Keywords: Endoplasmic reticulum storage disease, fibrinogen, fibrinogen gamma chain, hepatocyte intracytoplasmic inclusions, hypofibrinogenemia

How to cite this article:
Al-Hussaini A, Altalhi A, El Hag I, AlHussaini H, Francalanci P, Giovannoni I, Callea F. Hepatic fibrinogen storage disease due to the fibrinogen γ375 Arg → Trp mutation "fibrinogen aguadilla" is present in Arabs. Saudi J Gastroenterol 2014;20:255-61

How to cite this URL:
Al-Hussaini A, Altalhi A, El Hag I, AlHussaini H, Francalanci P, Giovannoni I, Callea F. Hepatic fibrinogen storage disease due to the fibrinogen γ375 Arg → Trp mutation "fibrinogen aguadilla" is present in Arabs. Saudi J Gastroenterol [serial online] 2014 [cited 2022 Sep 30];20:255-61. Available from:

Fibrinogen is a high-molecular-weight plasma protein synthesized exclusively in the liver. The circulating molecule is a dimer, with each half comprising three polypeptide chains (Aα, Bβ, and γ) encoded by three different genes. [1] Numerous missense mutations in the three fibrinogen genes have been reported, leading to hypofibrinogenemia, afibrinogenemia, or dysfibrinogenemia.
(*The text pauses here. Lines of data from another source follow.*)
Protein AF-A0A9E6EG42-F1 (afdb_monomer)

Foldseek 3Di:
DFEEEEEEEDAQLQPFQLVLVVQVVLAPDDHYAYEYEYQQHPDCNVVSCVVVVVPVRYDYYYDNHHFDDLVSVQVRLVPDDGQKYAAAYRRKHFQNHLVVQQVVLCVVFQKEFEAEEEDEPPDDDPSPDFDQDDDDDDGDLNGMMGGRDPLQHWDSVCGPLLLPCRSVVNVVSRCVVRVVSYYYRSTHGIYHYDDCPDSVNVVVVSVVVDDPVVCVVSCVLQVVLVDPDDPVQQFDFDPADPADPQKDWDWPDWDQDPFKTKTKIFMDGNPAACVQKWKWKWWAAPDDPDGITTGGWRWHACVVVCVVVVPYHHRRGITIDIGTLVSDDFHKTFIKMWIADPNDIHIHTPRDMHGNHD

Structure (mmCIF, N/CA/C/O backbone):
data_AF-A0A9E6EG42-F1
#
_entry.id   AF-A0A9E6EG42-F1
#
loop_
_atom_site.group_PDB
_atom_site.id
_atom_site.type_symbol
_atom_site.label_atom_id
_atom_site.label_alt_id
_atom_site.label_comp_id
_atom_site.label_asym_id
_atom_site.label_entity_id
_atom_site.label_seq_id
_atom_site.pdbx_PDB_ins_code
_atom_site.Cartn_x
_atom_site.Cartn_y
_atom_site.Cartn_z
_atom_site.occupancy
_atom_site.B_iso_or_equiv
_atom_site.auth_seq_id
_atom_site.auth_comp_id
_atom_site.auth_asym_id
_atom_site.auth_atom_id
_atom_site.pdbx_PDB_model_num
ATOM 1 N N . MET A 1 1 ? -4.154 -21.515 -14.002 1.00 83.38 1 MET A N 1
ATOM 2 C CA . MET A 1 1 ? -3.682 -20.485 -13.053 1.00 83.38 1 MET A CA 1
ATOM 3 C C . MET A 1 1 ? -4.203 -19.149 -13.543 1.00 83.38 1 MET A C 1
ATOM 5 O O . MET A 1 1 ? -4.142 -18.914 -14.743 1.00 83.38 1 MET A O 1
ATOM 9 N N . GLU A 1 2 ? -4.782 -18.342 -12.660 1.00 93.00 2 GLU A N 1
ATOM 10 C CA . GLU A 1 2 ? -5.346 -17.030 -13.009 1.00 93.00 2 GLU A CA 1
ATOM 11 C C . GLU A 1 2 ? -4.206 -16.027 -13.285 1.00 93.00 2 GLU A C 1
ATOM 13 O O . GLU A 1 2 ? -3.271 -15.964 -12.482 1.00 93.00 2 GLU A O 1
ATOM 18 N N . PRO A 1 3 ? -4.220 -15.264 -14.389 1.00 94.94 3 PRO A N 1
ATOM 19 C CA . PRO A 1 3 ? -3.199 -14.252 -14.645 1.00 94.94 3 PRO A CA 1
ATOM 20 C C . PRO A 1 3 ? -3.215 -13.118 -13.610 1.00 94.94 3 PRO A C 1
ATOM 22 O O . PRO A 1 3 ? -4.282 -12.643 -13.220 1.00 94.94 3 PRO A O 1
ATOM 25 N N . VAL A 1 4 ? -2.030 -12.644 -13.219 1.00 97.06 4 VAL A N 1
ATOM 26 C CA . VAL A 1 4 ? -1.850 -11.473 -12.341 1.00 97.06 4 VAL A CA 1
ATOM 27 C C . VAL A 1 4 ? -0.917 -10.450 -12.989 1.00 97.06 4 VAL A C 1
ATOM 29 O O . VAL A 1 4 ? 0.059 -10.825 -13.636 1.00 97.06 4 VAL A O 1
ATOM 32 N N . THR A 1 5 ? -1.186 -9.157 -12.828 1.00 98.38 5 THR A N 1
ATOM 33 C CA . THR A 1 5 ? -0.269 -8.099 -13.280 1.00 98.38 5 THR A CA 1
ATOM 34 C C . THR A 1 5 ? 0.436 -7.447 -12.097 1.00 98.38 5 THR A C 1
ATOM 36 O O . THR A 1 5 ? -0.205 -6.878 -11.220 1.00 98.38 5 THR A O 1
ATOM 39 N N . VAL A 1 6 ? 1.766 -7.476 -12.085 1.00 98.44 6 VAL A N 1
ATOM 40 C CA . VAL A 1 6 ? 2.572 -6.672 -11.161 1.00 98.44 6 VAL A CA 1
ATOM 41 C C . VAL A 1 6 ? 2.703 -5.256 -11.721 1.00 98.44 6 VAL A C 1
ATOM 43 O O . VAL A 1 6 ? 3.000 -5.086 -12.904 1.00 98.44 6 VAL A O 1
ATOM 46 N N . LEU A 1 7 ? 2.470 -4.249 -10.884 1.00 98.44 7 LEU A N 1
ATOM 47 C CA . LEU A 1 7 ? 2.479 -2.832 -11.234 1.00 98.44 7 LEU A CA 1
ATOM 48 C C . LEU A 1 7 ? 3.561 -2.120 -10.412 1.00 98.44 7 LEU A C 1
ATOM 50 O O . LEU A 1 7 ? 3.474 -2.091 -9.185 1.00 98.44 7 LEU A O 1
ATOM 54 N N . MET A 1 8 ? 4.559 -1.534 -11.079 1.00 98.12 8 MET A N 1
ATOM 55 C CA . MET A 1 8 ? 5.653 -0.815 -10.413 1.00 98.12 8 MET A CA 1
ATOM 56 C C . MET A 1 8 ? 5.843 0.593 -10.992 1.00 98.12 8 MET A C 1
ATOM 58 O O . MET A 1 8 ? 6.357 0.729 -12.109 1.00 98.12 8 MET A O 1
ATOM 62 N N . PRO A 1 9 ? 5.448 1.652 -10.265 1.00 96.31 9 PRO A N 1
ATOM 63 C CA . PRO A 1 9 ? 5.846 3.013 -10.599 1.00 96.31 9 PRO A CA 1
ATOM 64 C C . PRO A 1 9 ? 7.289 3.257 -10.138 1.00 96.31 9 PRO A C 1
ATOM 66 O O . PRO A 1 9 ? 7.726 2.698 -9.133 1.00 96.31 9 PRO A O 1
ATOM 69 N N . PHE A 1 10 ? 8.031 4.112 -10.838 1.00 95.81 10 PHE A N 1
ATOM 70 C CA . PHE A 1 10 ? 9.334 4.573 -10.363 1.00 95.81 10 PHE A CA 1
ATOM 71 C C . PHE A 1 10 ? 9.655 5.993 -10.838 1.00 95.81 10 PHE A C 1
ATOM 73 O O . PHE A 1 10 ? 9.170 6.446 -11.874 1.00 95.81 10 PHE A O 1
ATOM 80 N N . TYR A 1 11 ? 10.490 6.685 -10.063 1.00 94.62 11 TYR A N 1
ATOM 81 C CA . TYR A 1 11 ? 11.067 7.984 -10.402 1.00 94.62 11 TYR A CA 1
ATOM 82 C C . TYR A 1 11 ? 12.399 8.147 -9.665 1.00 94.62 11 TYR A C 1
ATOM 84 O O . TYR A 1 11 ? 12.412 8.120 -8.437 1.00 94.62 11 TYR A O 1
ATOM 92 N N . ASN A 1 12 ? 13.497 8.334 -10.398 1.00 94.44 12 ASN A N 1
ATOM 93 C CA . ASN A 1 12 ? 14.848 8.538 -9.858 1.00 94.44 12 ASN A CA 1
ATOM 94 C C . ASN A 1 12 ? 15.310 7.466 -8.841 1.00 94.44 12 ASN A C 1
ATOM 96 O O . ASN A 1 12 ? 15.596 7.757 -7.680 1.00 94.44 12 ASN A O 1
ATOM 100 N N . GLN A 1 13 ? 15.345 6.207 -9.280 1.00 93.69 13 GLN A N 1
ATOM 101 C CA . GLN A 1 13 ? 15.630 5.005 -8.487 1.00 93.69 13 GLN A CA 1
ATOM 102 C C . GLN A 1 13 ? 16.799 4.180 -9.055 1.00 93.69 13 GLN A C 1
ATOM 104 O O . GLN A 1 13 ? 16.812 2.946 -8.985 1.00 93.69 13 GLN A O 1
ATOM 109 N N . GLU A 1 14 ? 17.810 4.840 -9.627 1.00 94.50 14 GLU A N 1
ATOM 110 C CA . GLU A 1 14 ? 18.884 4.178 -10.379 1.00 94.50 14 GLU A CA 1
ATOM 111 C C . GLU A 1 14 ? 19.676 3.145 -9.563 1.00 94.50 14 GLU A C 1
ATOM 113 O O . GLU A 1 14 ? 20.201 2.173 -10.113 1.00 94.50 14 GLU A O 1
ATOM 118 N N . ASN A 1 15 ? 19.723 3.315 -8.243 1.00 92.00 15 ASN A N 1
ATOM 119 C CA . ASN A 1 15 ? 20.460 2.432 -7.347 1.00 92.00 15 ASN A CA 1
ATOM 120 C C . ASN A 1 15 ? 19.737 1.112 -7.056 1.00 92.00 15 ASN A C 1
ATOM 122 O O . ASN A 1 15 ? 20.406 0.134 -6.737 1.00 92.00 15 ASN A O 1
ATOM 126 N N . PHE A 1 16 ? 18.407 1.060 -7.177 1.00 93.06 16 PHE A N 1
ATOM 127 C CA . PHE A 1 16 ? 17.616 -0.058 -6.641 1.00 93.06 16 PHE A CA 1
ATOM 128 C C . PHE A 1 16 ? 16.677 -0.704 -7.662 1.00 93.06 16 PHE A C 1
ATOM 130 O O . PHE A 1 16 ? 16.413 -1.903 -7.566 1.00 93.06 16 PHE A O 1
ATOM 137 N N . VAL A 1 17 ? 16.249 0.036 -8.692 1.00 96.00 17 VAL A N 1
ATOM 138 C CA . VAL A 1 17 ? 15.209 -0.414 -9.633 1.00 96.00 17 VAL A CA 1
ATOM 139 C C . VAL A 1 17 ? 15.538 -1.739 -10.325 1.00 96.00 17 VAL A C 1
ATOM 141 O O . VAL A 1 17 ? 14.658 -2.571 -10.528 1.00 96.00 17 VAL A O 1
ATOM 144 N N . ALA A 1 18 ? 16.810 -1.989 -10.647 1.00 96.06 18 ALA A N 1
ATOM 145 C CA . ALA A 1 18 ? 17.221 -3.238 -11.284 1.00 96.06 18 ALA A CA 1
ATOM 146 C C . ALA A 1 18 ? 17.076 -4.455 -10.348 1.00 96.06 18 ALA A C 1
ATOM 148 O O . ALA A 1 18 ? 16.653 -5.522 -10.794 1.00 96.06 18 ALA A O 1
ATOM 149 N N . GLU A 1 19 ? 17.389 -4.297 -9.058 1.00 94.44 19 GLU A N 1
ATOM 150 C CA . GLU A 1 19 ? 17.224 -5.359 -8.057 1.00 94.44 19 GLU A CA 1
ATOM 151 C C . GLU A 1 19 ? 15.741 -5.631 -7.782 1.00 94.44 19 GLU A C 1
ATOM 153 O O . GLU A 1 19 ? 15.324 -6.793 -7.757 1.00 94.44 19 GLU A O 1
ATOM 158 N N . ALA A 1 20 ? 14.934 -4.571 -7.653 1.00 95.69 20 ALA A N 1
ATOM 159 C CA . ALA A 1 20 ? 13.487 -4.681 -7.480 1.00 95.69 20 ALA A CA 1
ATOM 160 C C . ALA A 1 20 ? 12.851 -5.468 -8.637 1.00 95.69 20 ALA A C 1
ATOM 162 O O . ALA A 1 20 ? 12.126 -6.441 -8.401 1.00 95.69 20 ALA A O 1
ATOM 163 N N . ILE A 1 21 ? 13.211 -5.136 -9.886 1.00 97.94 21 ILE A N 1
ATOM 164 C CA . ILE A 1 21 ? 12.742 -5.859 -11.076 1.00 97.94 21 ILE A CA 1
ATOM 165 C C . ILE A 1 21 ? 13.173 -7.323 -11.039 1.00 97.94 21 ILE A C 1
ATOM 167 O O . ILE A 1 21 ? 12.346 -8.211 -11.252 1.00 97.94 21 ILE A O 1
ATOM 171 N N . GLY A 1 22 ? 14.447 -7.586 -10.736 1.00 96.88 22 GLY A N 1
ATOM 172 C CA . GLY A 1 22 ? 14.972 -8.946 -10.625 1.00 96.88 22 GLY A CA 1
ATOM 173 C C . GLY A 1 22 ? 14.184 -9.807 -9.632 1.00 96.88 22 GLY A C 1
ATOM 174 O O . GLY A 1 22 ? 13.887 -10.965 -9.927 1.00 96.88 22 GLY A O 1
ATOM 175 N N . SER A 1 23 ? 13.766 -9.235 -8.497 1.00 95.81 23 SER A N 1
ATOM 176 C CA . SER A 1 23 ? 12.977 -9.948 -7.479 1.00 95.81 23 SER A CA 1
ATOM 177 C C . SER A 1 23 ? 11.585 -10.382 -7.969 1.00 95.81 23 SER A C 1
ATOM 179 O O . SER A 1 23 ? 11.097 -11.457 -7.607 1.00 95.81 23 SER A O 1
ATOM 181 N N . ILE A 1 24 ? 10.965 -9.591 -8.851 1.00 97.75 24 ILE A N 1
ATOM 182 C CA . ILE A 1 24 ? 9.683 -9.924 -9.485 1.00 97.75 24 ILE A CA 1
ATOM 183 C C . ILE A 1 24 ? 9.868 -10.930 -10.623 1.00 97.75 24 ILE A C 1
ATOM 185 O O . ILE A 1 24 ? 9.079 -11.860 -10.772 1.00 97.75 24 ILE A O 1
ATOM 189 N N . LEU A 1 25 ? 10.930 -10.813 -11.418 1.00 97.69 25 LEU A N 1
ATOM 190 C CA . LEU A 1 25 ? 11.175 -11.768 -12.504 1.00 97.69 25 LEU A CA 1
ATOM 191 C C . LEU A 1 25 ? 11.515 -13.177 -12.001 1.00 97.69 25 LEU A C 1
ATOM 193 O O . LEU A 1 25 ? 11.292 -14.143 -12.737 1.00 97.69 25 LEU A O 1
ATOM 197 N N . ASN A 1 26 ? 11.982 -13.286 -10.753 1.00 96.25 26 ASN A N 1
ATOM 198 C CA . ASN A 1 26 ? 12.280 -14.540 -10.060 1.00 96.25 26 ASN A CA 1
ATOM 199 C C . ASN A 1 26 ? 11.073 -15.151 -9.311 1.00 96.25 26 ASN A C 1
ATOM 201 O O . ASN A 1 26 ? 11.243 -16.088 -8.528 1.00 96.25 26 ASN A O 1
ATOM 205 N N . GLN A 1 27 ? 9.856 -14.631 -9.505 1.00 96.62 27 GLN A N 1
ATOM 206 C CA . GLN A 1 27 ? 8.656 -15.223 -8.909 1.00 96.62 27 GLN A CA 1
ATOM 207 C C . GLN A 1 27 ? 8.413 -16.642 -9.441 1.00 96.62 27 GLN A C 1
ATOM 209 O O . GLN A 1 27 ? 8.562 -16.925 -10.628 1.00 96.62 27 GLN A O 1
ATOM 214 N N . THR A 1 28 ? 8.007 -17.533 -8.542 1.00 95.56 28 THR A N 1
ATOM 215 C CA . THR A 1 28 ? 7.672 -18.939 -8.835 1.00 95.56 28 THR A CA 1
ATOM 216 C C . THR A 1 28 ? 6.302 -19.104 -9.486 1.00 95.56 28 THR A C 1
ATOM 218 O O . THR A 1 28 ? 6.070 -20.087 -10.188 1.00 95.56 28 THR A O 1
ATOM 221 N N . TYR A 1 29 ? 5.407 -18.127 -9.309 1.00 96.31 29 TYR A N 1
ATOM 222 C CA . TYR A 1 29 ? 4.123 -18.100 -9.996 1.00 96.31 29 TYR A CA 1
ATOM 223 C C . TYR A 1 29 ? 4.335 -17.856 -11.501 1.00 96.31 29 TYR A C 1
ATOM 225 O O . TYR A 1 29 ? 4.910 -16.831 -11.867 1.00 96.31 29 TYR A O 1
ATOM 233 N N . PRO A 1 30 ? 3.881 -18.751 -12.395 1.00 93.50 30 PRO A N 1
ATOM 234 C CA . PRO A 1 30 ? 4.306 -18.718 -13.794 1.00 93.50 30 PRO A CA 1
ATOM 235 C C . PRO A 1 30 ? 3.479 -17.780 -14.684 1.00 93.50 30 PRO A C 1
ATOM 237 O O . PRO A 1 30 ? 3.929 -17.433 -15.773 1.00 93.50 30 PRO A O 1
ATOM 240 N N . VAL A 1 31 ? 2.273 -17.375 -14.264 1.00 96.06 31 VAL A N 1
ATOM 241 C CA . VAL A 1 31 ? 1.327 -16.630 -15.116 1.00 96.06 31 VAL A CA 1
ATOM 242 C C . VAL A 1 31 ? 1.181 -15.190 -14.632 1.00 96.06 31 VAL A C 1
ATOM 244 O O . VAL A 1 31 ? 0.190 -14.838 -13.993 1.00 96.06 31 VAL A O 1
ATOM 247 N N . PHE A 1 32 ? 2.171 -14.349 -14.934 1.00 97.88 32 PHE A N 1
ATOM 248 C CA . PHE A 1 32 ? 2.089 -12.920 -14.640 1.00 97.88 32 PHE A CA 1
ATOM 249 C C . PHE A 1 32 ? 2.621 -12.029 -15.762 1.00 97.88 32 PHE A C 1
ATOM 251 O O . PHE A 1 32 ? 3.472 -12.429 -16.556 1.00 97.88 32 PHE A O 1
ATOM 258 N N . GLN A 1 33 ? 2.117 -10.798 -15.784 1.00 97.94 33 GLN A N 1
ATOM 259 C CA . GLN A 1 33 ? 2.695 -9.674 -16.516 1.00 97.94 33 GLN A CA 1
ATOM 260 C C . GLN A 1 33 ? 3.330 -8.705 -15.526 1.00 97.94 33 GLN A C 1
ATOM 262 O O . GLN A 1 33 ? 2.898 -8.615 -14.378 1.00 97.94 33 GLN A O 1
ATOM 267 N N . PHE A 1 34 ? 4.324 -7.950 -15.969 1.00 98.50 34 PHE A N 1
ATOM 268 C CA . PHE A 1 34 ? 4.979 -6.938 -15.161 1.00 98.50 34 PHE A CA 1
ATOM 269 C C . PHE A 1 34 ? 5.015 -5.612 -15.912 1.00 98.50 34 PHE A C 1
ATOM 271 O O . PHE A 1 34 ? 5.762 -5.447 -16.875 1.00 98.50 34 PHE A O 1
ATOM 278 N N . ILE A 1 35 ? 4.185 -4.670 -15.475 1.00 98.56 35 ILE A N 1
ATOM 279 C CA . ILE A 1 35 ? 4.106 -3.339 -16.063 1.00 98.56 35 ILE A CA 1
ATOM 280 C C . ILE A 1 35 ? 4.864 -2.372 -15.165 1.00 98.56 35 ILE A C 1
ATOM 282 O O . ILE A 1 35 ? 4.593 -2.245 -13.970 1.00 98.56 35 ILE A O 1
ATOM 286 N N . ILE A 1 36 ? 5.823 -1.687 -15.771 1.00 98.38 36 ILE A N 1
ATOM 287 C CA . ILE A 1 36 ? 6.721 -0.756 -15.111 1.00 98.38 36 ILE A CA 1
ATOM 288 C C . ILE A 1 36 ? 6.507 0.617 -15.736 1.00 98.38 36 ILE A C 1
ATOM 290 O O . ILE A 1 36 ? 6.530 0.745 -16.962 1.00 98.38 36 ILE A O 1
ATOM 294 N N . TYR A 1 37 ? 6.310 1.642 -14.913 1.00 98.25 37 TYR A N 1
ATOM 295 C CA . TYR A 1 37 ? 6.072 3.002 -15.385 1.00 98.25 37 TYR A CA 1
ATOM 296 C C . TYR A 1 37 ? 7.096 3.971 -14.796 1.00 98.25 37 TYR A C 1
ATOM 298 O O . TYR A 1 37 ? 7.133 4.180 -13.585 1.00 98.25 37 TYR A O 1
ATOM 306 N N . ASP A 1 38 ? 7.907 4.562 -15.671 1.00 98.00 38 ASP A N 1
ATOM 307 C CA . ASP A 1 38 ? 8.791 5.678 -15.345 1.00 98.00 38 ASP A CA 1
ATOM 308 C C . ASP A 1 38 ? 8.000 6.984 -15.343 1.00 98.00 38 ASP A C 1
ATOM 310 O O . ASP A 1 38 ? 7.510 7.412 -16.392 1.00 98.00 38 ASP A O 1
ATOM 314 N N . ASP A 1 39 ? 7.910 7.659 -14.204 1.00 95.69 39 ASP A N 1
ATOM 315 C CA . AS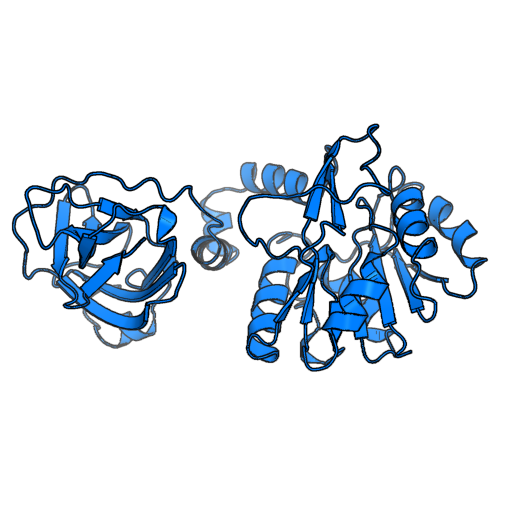P A 1 39 ? 7.265 8.968 -14.114 1.00 95.69 39 ASP A CA 1
ATOM 316 C C . ASP A 1 39 ? 8.235 10.107 -14.468 1.00 95.69 39 ASP A C 1
ATOM 318 O O . ASP A 1 39 ? 8.386 11.080 -13.742 1.00 95.69 39 ASP A O 1
ATOM 322 N N . GLY A 1 40 ? 8.945 9.973 -15.590 1.00 96.00 40 GLY A N 1
ATOM 323 C CA . GLY A 1 40 ? 9.845 11.002 -16.113 1.00 96.00 40 GLY A CA 1
ATOM 324 C C . GLY A 1 40 ? 11.126 11.192 -15.301 1.00 96.00 40 GLY A C 1
ATOM 325 O O . GLY A 1 40 ? 11.484 12.334 -15.007 1.00 96.00 40 GLY A O 1
ATOM 326 N N . SER A 1 41 ? 11.806 10.098 -14.939 1.00 95.88 41 SER A N 1
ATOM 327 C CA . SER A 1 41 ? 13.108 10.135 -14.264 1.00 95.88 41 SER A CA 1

The clinical consequences reported for these genetic defects include bleeding, thrombosis, and renal amyloidosis, but no liver disease. [2] In the last decade, a novel subgroup of fibrinogen disorders has emerged in which mutations in the fibrinogen γ-chain gene (FGG) result in inherited hypofibrinogenemia with storage of fibrinogen in the rough endoplasmic reticulum (RER) of hepatocytes, leading to liver disease of variable severity in both children and adults. [3],[4],[5],[6] Mutations in FGG have been confirmed in families from Europe, the United States, and Japan, [3],[4],[5],[6],[7],[8],[9] but no such genetic abnormalities have been identified in Arabs.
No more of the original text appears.